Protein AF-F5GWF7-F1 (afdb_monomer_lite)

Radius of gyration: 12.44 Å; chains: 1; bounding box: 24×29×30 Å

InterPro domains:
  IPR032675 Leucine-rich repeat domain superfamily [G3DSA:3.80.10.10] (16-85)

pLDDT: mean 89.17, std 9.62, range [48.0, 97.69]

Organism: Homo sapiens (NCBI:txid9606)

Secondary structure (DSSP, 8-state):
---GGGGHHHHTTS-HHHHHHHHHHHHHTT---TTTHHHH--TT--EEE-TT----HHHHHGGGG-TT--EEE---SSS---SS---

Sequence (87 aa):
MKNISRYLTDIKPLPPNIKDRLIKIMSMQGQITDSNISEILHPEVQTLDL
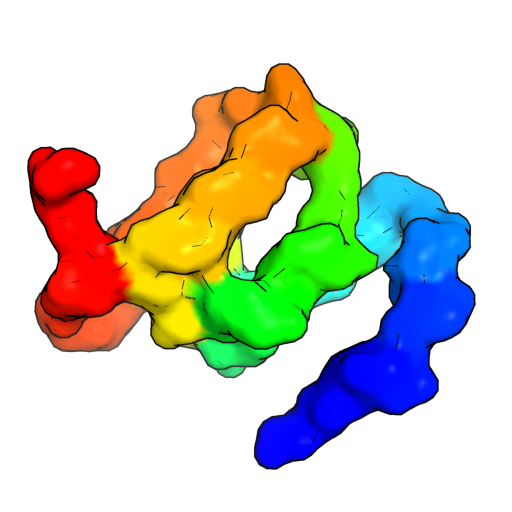RSCDISDAALLHLSNCRKLKKLNLNASKGNRVSVTSE

Structure (mmCIF, N/CA/C/O backbone):
data_AF-F5GWF7-F1
#
_entry.id   AF-F5GWF7-F1
#
loop_
_atom_site.group_PDB
_atom_site.id
_atom_site.type_symbol
_atom_site.label_atom_id
_atom_site.label_alt_id
_atom_site.label_comp_id
_atom_site.label_asym_id
_atom_site.label_entity_id
_atom_site.label_seq_id
_atom_site.pdbx_PDB_ins_code
_atom_site.Cartn_x
_atom_site.Cartn_y
_atom_site.Cartn_z
_atom_site.occupancy
_atom_site.B_iso_or_equiv
_atom_site.auth_seq_id
_atom_site.auth_comp_id
_atom_site.auth_asym_id
_atom_site.auth_atom_id
_atom_site.pdbx_PDB_model_num
ATOM 1 N N . MET A 1 1 ? 14.868 -12.768 -5.929 1.00 48.00 1 MET A N 1
ATOM 2 C CA . MET A 1 1 ? 13.917 -12.164 -4.967 1.00 48.00 1 MET A CA 1
ATOM 3 C C . MET A 1 1 ? 13.470 -13.237 -3.993 1.00 48.00 1 MET A C 1
ATOM 5 O O . MET A 1 1 ? 13.182 -14.345 -4.429 1.00 48.00 1 MET A O 1
ATOM 9 N N . LYS A 1 2 ? 13.476 -12.958 -2.685 1.00 54.53 2 LYS A N 1
ATOM 10 C CA . LYS A 1 2 ? 12.953 -13.897 -1.684 1.00 54.53 2 LYS A CA 1
ATOM 11 C C . LYS A 1 2 ? 11.440 -13.982 -1.887 1.00 54.53 2 LYS A C 1
ATOM 13 O O . LYS A 1 2 ? 10.768 -12.958 -1.846 1.00 54.53 2 LYS A O 1
ATOM 18 N N . ASN A 1 3 ? 10.937 -15.173 -2.196 1.00 64.38 3 ASN A N 1
ATOM 19 C CA . ASN A 1 3 ? 9.542 -15.359 -2.564 1.00 64.38 3 ASN A CA 1
ATOM 20 C C . ASN A 1 3 ? 8.668 -15.278 -1.308 1.00 64.38 3 ASN A C 1
ATOM 22 O O . ASN A 1 3 ? 8.502 -16.269 -0.596 1.00 64.38 3 ASN A O 1
ATOM 26 N N . ILE A 1 4 ? 8.158 -14.080 -1.009 1.00 74.19 4 ILE A N 1
ATOM 27 C CA . ILE A 1 4 ? 7.289 -13.840 0.150 1.00 74.19 4 ILE A CA 1
ATOM 28 C C . ILE A 1 4 ? 6.021 -14.703 0.102 1.00 74.19 4 ILE A C 1
ATOM 30 O O . ILE A 1 4 ? 5.441 -14.984 1.147 1.00 74.19 4 ILE A O 1
ATOM 34 N N . SER A 1 5 ? 5.669 -15.219 -1.087 1.00 76.00 5 SER A N 1
ATOM 35 C CA . SER A 1 5 ? 4.565 -16.159 -1.277 1.00 76.00 5 SER A CA 1
ATOM 36 C C . SER A 1 5 ? 4.680 -17.409 -0.394 1.00 76.00 5 SER A C 1
ATOM 38 O O . SER A 1 5 ? 3.673 -17.950 0.055 1.00 76.00 5 SER A O 1
ATOM 40 N N . ARG A 1 6 ? 5.910 -17.842 -0.078 1.00 84.25 6 ARG A N 1
ATOM 41 C CA . ARG A 1 6 ? 6.164 -19.013 0.772 1.00 84.25 6 ARG A CA 1
ATOM 42 C C . ARG A 1 6 ? 5.789 -18.785 2.239 1.00 84.25 6 ARG A C 1
ATOM 44 O O . ARG A 1 6 ? 5.562 -19.756 2.947 1.00 84.25 6 ARG A O 1
ATOM 51 N N . TYR A 1 7 ? 5.719 -17.530 2.678 1.00 85.38 7 TYR A N 1
ATOM 52 C CA . TYR A 1 7 ? 5.442 -17.149 4.065 1.00 85.38 7 TYR A CA 1
ATOM 53 C C . TYR A 1 7 ? 4.044 -16.541 4.241 1.00 85.38 7 TYR A C 1
ATOM 55 O O . TYR A 1 7 ? 3.739 -15.994 5.295 1.00 85.38 7 TYR A O 1
ATOM 63 N N . LEU A 1 8 ? 3.174 -16.607 3.226 1.00 82.00 8 LEU A N 1
ATOM 64 C CA . LEU A 1 8 ? 1.850 -15.972 3.274 1.00 82.00 8 LEU A CA 1
ATOM 65 C C . LEU A 1 8 ? 0.975 -16.495 4.408 1.00 82.00 8 LEU A C 1
ATOM 67 O O . LEU A 1 8 ? 0.257 -15.717 5.033 1.00 82.00 8 LEU A O 1
ATOM 71 N N . THR A 1 9 ? 1.054 -17.795 4.689 1.00 86.88 9 THR A N 1
ATOM 72 C CA . THR A 1 9 ? 0.336 -18.426 5.803 1.00 86.88 9 THR A CA 1
ATOM 73 C C . THR A 1 9 ? 0.730 -17.824 7.144 1.00 86.88 9 THR A C 1
ATOM 75 O O . THR A 1 9 ? -0.123 -17.677 8.013 1.00 86.88 9 THR A O 1
ATOM 78 N N . ASP A 1 10 ? 1.990 -17.414 7.277 1.00 88.75 10 ASP A N 1
ATOM 79 C CA . ASP A 1 10 ? 2.544 -16.863 8.510 1.00 88.75 10 ASP A CA 1
ATOM 80 C C . ASP A 1 10 ? 2.346 -15.346 8.580 1.00 88.75 10 ASP A C 1
ATOM 82 O O . ASP A 1 10 ? 2.167 -14.797 9.662 1.00 88.75 10 ASP A O 1
ATOM 86 N N . ILE A 1 11 ? 2.332 -14.660 7.429 1.00 87.25 11 ILE A N 1
ATOM 87 C CA . ILE A 1 11 ? 2.152 -13.205 7.328 1.00 87.25 11 ILE A CA 1
ATOM 88 C C . ILE A 1 11 ? 0.698 -12.801 7.557 1.00 87.25 11 ILE A C 1
ATOM 90 O O . ILE A 1 11 ? 0.442 -11.816 8.252 1.00 87.25 11 ILE A O 1
ATOM 94 N N . LYS A 1 12 ? -0.268 -13.538 6.996 1.00 86.31 12 LYS A N 1
ATOM 95 C CA . LYS A 1 12 ? -1.700 -13.222 7.119 1.00 86.31 12 LYS A CA 1
ATOM 96 C C . LYS A 1 12 ? -2.160 -12.979 8.564 1.00 86.31 12 LYS A C 1
ATOM 98 O O . LYS A 1 12 ? -2.772 -11.925 8.766 1.00 86.31 12 LYS A O 1
ATOM 103 N N . PRO A 1 13 ? -1.850 -13.849 9.545 1.00 91.62 13 PRO A N 1
ATOM 104 C CA . PRO A 1 13 ? -2.285 -13.682 10.931 1.00 91.62 13 PRO A CA 1
ATOM 105 C C . PRO A 1 13 ? -1.461 -12.666 11.735 1.00 91.62 13 PRO A C 1
ATOM 107 O O . PRO A 1 13 ? -1.792 -12.424 12.895 1.00 91.62 13 PRO A O 1
ATOM 110 N N . LEU A 1 14 ? -0.398 -12.071 11.174 1.00 92.44 14 LEU A N 1
ATOM 111 C CA . LEU A 1 14 ? 0.415 -11.111 11.921 1.00 92.44 14 LEU A CA 1
ATOM 112 C C . LEU A 1 14 ? -0.423 -9.908 12.367 1.00 92.44 14 LEU A C 1
ATOM 114 O O . LEU A 1 14 ? -1.213 -9.375 11.577 1.00 92.44 14 LEU A O 1
ATOM 118 N N . PRO A 1 15 ? -0.220 -9.431 13.605 1.00 94.31 15 PRO A N 1
ATOM 119 C CA . PRO A 1 15 ? -0.933 -8.268 14.091 1.00 94.31 15 PRO A CA 1
ATOM 120 C C . PRO A 1 15 ? -0.509 -7.005 13.313 1.00 94.31 15 PRO A C 1
ATOM 122 O O . PRO A 1 15 ? 0.629 -6.932 12.826 1.00 94.31 15 PRO A O 1
ATOM 125 N N . PRO A 1 16 ? -1.394 -5.992 13.210 1.00 94.25 16 PRO A N 1
ATOM 126 C CA . PRO A 1 16 ? -1.158 -4.778 12.424 1.00 94.25 16 PRO A CA 1
ATOM 127 C C . PRO A 1 16 ? 0.195 -4.108 12.683 1.00 94.25 16 PRO A C 1
ATOM 129 O O . PRO A 1 16 ? 0.919 -3.806 11.747 1.00 94.25 16 PRO A O 1
ATOM 132 N N . ASN A 1 17 ? 0.611 -3.984 13.945 1.00 94.12 17 ASN A N 1
ATOM 133 C CA . ASN A 1 17 ? 1.883 -3.357 14.318 1.00 94.12 17 ASN A CA 1
ATOM 134 C C . ASN A 1 17 ? 3.124 -4.078 13.752 1.00 94.12 17 ASN A C 1
ATOM 136 O O . ASN A 1 17 ? 4.147 -3.446 13.483 1.00 94.12 17 ASN A O 1
ATOM 140 N N . ILE A 1 18 ? 3.059 -5.403 13.587 1.00 94.94 18 ILE A N 1
ATOM 141 C CA . ILE A 1 18 ? 4.145 -6.185 12.987 1.00 94.94 18 ILE A CA 1
ATOM 142 C C . ILE A 1 18 ? 4.105 -6.051 11.465 1.00 94.94 18 ILE A C 1
ATOM 144 O O . ILE A 1 18 ? 5.160 -5.870 10.851 1.00 94.94 18 ILE A O 1
ATOM 148 N N . LYS A 1 19 ? 2.909 -6.065 10.861 1.00 94.69 19 LYS A N 1
ATOM 149 C CA . LYS A 1 19 ? 2.746 -5.800 9.425 1.00 94.69 19 LYS A CA 1
ATOM 150 C C . LYS A 1 19 ? 3.214 -4.397 9.050 1.00 94.69 19 LYS A C 1
ATOM 152 O O . LYS A 1 19 ? 3.961 -4.271 8.090 1.00 
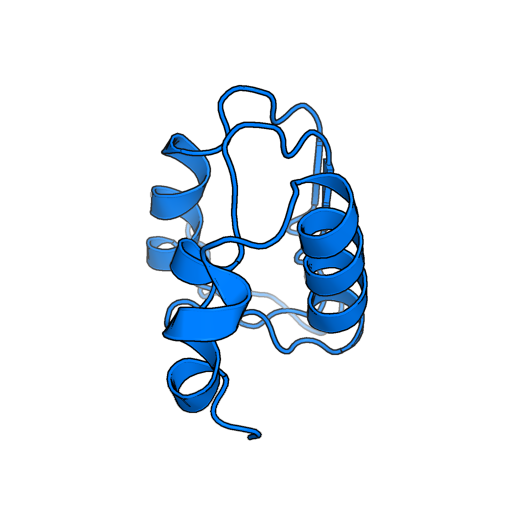94.69 19 LYS A O 1
ATOM 157 N N . ASP A 1 20 ? 2.912 -3.376 9.846 1.00 95.88 20 ASP A N 1
ATOM 158 C CA . ASP A 1 20 ? 3.408 -2.008 9.651 1.00 95.88 20 ASP A CA 1
ATOM 159 C C . ASP A 1 20 ? 4.943 -1.972 9.582 1.00 95.88 20 ASP A C 1
ATOM 161 O O . ASP A 1 20 ? 5.543 -1.329 8.714 1.00 95.88 20 ASP A O 1
ATOM 165 N N . ARG A 1 21 ? 5.608 -2.708 10.481 1.00 95.31 21 ARG A N 1
ATOM 166 C CA . ARG A 1 21 ? 7.072 -2.794 10.501 1.00 95.31 21 ARG A CA 1
ATOM 167 C C . ARG A 1 21 ? 7.617 -3.556 9.292 1.00 95.31 21 ARG A C 1
ATOM 169 O O . ARG A 1 21 ? 8.634 -3.139 8.736 1.00 95.31 21 ARG A O 1
ATOM 176 N N . LEU A 1 22 ? 6.939 -4.624 8.871 1.00 94.38 22 LEU A N 1
ATOM 177 C CA . LEU A 1 22 ? 7.262 -5.374 7.656 1.00 94.38 22 LEU A CA 1
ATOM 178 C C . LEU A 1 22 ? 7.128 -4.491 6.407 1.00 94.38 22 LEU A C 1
● ● ● ● ●
# [ASSIGNMENT]
After locating the line containing "ATOM 133 C CA" in the entries above, return it and every line after it exactly, ending at the line containing "ATOM 161 O O", without pictures.

# [COMPLETED TASK]
ATOM 133 C CA . ASN A 1 17 ? 1.883 -3.357 14.318 1.00 94.12 17 ASN A CA 1
ATOM 134 C C . ASN A 1 17 ? 3.124 -4.078 13.752 1.00 94.12 17 ASN A C 1
ATOM 136 O O . ASN A 1 17 ? 4.147 -3.446 13.483 1.00 94.12 17 ASN A O 1
ATOM 140 N N . ILE A 1 18 ? 3.059 -5.403 13.587 1.00 94.94 18 ILE A N 1
ATOM 141 C CA . ILE A 1 18 ? 4.145 -6.185 12.987 1.00 94.94 18 ILE A CA 1
ATOM 142 C C . ILE A 1 18 ? 4.105 -6.051 11.465 1.00 94.94 18 ILE A C 1
ATOM 144 O O . ILE A 1 18 ? 5.160 -5.870 10.851 1.00 94.94 18 ILE A O 1
ATOM 148 N N . LYS A 1 19 ? 2.909 -6.065 10.861 1.00 94.69 19 LYS A N 1
ATOM 149 C CA . LYS A 1 19 ? 2.746 -5.800 9.425 1.00 94.69 19 LYS A CA 1
ATOM 150 C C . LYS A 1 19 ? 3.214 -4.397 9.050 1.00 94.69 19 LYS A C 1
ATOM 152 O O . LYS A 1 19 ? 3.961 -4.271 8.090 1.00 
94.69 19 LYS A O 1
ATOM 157 N N . ASP A 1 20 ? 2.912 -3.376 9.846 1.00 95.88 20 ASP A N 1
ATOM 158 C CA . ASP A 1 20 ? 3.408 -2.008 9.651 1.00 95.88 20 ASP A CA 1
ATOM 159 C C . ASP A 1 20 ? 4.943 -1.972 9.582 1.00 95.88 20 ASP A C 1
ATOM 161 O O . ASP A 1 20 ? 5.543 -1.329 8.714 1.00 95.88 20 ASP A O 1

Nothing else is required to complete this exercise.